[EXTRACTED INFORMATION]:

——

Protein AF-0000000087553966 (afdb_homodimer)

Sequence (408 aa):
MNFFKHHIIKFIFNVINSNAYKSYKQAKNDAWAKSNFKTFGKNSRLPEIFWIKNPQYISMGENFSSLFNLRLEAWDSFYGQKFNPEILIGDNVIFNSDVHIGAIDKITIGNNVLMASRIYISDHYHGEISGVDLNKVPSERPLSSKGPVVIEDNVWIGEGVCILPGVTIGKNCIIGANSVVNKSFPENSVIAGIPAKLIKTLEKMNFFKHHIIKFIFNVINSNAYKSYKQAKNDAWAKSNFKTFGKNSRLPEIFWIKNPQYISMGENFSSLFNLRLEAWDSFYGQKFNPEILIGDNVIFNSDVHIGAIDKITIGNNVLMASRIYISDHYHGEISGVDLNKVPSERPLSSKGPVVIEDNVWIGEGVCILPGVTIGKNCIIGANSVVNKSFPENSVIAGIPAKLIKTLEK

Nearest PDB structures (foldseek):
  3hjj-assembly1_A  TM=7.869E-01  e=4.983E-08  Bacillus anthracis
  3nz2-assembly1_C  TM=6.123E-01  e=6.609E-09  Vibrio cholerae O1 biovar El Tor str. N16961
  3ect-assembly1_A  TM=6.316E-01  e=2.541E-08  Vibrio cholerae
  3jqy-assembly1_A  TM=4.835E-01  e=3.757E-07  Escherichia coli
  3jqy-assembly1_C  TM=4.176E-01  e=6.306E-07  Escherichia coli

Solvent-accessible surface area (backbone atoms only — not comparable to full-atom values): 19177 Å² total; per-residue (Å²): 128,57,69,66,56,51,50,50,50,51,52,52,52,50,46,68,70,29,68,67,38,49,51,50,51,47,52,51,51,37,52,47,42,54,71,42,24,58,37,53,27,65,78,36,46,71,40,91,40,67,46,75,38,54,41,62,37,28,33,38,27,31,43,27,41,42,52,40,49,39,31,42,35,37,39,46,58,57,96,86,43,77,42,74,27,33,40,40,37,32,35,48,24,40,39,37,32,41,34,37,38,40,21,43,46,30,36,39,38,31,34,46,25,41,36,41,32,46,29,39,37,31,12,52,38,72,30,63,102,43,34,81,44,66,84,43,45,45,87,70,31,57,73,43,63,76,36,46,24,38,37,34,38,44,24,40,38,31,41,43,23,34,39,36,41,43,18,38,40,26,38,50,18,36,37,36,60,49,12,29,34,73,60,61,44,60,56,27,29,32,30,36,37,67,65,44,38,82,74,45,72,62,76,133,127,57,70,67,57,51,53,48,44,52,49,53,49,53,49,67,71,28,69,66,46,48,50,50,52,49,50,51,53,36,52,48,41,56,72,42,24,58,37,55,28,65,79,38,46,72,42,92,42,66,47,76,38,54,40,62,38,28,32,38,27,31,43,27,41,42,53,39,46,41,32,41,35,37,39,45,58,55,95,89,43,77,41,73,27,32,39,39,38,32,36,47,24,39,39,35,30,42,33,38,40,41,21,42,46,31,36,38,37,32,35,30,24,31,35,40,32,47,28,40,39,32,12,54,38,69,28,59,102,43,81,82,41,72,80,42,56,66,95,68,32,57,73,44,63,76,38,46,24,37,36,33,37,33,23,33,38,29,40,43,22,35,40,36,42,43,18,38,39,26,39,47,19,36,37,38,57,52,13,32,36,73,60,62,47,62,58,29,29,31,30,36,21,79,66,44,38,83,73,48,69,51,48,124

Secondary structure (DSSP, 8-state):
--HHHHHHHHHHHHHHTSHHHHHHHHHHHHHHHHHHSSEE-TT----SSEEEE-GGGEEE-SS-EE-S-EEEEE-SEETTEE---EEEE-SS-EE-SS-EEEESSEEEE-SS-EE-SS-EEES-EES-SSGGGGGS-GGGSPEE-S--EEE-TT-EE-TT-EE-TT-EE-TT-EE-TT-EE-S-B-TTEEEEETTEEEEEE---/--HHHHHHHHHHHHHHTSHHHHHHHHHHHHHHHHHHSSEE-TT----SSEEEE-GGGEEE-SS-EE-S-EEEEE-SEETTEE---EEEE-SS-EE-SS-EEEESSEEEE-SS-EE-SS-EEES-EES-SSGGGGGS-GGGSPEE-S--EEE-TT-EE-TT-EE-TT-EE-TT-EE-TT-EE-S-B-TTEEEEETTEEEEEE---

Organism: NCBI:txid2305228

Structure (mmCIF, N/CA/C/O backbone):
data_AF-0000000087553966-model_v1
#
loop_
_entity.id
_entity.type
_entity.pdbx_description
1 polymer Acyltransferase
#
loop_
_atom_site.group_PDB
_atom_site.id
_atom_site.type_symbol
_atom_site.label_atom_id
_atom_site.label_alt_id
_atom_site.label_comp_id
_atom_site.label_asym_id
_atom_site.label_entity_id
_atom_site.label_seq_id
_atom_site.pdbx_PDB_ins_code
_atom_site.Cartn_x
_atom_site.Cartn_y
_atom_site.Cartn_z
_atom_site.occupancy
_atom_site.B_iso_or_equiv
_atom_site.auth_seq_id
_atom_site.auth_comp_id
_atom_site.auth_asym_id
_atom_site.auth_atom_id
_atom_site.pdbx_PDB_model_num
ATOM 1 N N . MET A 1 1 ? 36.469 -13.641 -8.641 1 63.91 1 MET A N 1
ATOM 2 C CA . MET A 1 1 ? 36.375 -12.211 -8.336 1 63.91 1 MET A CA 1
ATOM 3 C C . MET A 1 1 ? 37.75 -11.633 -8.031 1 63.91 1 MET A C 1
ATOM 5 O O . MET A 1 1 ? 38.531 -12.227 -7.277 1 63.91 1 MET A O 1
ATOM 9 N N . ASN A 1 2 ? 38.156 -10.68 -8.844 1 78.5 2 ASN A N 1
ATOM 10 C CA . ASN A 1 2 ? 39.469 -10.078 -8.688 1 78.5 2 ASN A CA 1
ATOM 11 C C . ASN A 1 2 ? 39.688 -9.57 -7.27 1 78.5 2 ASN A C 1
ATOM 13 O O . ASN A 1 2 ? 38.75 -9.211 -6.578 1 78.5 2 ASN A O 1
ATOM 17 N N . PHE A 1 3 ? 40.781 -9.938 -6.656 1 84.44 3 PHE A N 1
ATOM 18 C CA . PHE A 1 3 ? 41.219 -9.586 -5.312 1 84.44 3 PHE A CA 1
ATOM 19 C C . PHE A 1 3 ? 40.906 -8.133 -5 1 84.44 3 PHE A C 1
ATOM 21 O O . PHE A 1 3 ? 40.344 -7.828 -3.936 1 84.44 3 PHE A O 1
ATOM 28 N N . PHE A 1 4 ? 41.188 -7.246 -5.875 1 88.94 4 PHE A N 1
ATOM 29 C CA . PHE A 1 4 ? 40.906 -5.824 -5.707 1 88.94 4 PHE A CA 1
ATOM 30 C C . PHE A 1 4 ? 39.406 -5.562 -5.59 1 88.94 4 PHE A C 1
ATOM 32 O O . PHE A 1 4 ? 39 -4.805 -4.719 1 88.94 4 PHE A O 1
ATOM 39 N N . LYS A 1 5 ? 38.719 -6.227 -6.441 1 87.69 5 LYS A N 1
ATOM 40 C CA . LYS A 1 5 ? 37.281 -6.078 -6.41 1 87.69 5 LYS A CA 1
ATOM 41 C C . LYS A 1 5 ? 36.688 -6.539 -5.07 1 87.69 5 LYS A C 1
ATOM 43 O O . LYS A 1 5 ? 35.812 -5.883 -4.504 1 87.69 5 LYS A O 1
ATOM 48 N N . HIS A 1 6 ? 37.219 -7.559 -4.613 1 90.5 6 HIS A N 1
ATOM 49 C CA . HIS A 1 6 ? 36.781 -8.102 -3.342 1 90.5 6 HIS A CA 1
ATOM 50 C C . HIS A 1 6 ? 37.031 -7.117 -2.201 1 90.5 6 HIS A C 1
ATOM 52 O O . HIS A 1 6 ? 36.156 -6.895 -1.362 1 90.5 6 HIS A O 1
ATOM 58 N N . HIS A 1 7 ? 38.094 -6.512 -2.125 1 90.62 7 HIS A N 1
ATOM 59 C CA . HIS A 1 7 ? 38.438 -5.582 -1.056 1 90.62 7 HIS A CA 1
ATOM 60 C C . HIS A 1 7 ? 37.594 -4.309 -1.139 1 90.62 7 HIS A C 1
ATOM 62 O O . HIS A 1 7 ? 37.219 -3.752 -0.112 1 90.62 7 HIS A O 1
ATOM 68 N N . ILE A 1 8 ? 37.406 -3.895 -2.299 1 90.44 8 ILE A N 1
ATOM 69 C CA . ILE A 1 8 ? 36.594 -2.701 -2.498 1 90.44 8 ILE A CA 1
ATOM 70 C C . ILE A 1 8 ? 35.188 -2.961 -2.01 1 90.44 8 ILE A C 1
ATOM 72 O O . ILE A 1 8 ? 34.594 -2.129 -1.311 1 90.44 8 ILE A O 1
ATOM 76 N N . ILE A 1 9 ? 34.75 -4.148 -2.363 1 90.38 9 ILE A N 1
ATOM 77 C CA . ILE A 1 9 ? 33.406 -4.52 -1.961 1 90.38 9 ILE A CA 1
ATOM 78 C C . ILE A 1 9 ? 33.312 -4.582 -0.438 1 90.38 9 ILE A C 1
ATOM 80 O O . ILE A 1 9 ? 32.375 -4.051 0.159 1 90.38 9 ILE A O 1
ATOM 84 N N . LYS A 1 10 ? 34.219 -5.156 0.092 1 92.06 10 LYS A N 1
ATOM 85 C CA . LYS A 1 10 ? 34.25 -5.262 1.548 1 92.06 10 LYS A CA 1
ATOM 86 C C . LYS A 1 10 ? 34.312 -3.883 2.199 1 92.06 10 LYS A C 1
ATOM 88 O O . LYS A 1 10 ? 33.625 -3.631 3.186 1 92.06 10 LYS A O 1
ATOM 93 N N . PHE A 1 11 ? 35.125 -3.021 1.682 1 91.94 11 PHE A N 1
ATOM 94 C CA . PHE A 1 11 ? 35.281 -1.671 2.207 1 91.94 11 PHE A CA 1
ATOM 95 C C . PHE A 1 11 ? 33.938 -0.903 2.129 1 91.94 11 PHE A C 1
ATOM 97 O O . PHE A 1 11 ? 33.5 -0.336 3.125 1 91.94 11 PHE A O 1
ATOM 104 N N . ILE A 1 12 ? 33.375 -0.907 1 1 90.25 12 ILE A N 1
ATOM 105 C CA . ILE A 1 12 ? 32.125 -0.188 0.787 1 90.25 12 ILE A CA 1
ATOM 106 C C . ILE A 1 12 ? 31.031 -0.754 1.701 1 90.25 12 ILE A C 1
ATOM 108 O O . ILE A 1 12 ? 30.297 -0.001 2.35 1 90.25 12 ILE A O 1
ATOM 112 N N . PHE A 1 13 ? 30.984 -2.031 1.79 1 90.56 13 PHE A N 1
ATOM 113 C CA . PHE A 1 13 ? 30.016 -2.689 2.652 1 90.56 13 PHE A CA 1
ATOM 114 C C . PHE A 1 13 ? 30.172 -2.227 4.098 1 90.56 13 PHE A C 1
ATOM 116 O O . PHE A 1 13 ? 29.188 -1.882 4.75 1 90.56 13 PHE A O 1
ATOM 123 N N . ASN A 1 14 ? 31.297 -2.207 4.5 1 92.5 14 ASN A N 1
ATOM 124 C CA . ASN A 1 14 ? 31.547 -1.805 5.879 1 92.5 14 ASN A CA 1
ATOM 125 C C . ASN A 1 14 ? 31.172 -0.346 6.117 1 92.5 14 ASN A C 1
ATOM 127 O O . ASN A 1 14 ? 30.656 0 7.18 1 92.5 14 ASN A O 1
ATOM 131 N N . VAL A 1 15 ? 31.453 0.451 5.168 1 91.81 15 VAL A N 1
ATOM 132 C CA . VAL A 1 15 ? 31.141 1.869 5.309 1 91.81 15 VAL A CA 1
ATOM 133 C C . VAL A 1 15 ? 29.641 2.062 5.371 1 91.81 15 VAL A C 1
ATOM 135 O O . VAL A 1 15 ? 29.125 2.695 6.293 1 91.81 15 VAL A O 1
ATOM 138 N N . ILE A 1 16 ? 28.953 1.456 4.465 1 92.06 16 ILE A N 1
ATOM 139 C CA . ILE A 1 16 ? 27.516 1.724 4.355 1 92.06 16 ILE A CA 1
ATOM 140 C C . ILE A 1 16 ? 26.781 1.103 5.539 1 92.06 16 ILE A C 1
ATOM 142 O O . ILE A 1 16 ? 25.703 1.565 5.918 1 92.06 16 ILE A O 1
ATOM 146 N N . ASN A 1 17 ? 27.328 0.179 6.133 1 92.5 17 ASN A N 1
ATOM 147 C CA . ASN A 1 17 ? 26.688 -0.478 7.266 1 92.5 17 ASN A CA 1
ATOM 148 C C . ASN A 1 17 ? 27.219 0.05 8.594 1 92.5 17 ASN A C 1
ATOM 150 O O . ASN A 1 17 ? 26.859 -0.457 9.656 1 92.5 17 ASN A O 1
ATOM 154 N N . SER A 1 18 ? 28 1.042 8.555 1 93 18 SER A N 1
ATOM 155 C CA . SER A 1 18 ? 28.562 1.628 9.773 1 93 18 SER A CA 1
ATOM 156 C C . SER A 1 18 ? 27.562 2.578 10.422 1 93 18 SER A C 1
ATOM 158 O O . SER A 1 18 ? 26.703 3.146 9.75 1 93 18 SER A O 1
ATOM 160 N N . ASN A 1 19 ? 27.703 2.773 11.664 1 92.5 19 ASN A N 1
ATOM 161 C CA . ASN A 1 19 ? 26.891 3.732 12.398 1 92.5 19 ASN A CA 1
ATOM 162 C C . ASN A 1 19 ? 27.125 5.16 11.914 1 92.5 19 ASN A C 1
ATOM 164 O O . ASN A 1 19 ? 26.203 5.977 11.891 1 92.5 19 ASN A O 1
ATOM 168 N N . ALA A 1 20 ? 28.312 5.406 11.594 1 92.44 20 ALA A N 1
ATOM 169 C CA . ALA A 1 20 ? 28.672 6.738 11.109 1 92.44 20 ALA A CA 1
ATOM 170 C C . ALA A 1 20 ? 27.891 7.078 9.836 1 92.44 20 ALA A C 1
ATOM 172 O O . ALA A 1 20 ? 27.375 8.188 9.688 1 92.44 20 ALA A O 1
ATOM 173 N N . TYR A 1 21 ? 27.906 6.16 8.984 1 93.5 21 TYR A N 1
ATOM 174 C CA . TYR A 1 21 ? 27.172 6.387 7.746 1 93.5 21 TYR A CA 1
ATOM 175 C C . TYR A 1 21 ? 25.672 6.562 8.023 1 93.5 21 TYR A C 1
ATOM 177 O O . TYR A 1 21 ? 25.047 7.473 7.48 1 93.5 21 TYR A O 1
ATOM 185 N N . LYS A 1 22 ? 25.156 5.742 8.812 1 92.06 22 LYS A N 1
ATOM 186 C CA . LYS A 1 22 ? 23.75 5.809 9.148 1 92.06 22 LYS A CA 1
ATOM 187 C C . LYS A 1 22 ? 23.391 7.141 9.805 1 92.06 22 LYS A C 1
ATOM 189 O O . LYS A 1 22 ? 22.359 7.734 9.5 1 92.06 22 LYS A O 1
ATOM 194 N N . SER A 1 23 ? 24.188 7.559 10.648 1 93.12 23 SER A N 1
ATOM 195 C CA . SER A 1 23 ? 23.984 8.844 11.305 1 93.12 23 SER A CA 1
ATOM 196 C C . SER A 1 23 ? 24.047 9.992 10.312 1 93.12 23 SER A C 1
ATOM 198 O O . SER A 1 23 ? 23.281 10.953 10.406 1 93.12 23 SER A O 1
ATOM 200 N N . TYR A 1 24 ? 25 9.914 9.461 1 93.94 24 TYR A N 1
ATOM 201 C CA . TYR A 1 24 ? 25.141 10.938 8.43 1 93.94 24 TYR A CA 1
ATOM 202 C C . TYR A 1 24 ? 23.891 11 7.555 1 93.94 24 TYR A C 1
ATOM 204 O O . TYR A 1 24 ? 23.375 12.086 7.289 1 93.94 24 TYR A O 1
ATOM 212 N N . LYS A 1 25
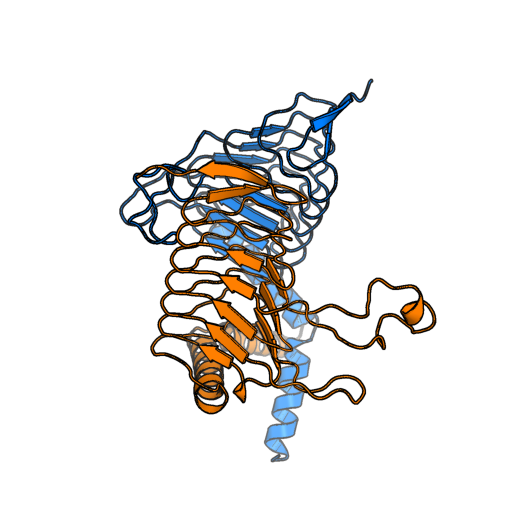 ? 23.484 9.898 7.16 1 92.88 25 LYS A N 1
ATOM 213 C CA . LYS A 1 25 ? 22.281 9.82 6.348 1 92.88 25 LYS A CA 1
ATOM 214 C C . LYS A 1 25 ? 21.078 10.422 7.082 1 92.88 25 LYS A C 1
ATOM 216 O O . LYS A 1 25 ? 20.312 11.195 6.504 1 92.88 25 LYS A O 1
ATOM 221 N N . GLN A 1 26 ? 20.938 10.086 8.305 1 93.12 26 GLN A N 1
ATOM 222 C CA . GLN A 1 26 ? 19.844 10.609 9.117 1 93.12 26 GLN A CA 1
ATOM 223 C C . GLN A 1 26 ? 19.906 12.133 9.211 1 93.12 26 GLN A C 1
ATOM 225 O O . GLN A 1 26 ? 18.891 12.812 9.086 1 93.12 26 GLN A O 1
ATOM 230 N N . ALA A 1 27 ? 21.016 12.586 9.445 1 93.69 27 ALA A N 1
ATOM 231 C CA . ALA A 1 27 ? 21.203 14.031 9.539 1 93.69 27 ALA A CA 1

——

[TASK]: Above are the records; copy exactly the lines from the line with "ATOM 30 C C" through the line with "ATOM 41 C C", both included.

[EXPECTED ANSWER]:
ATOM 30 C C . PHE A 1 4 ? 39.406 -5.562 -5.59 1 88.94 4 PHE A C 1
ATOM 32 O O . PHE A 1 4 ? 39 -4.805 -4.719 1 88.94 4 PHE A O 1
ATOM 39 N N . LYS A 1 5 ? 38.719 -6.227 -6.441 1 87.69 5 LYS A N 1
ATOM 40 C CA . LYS A 1 5 ? 37.281 -6.078 -6.41 1 87.69 5 LYS A CA 1
ATOM 41 C C . LYS A 1 5 ? 36.688 -6.539 -5.07 1 87.69 5 LYS A C 1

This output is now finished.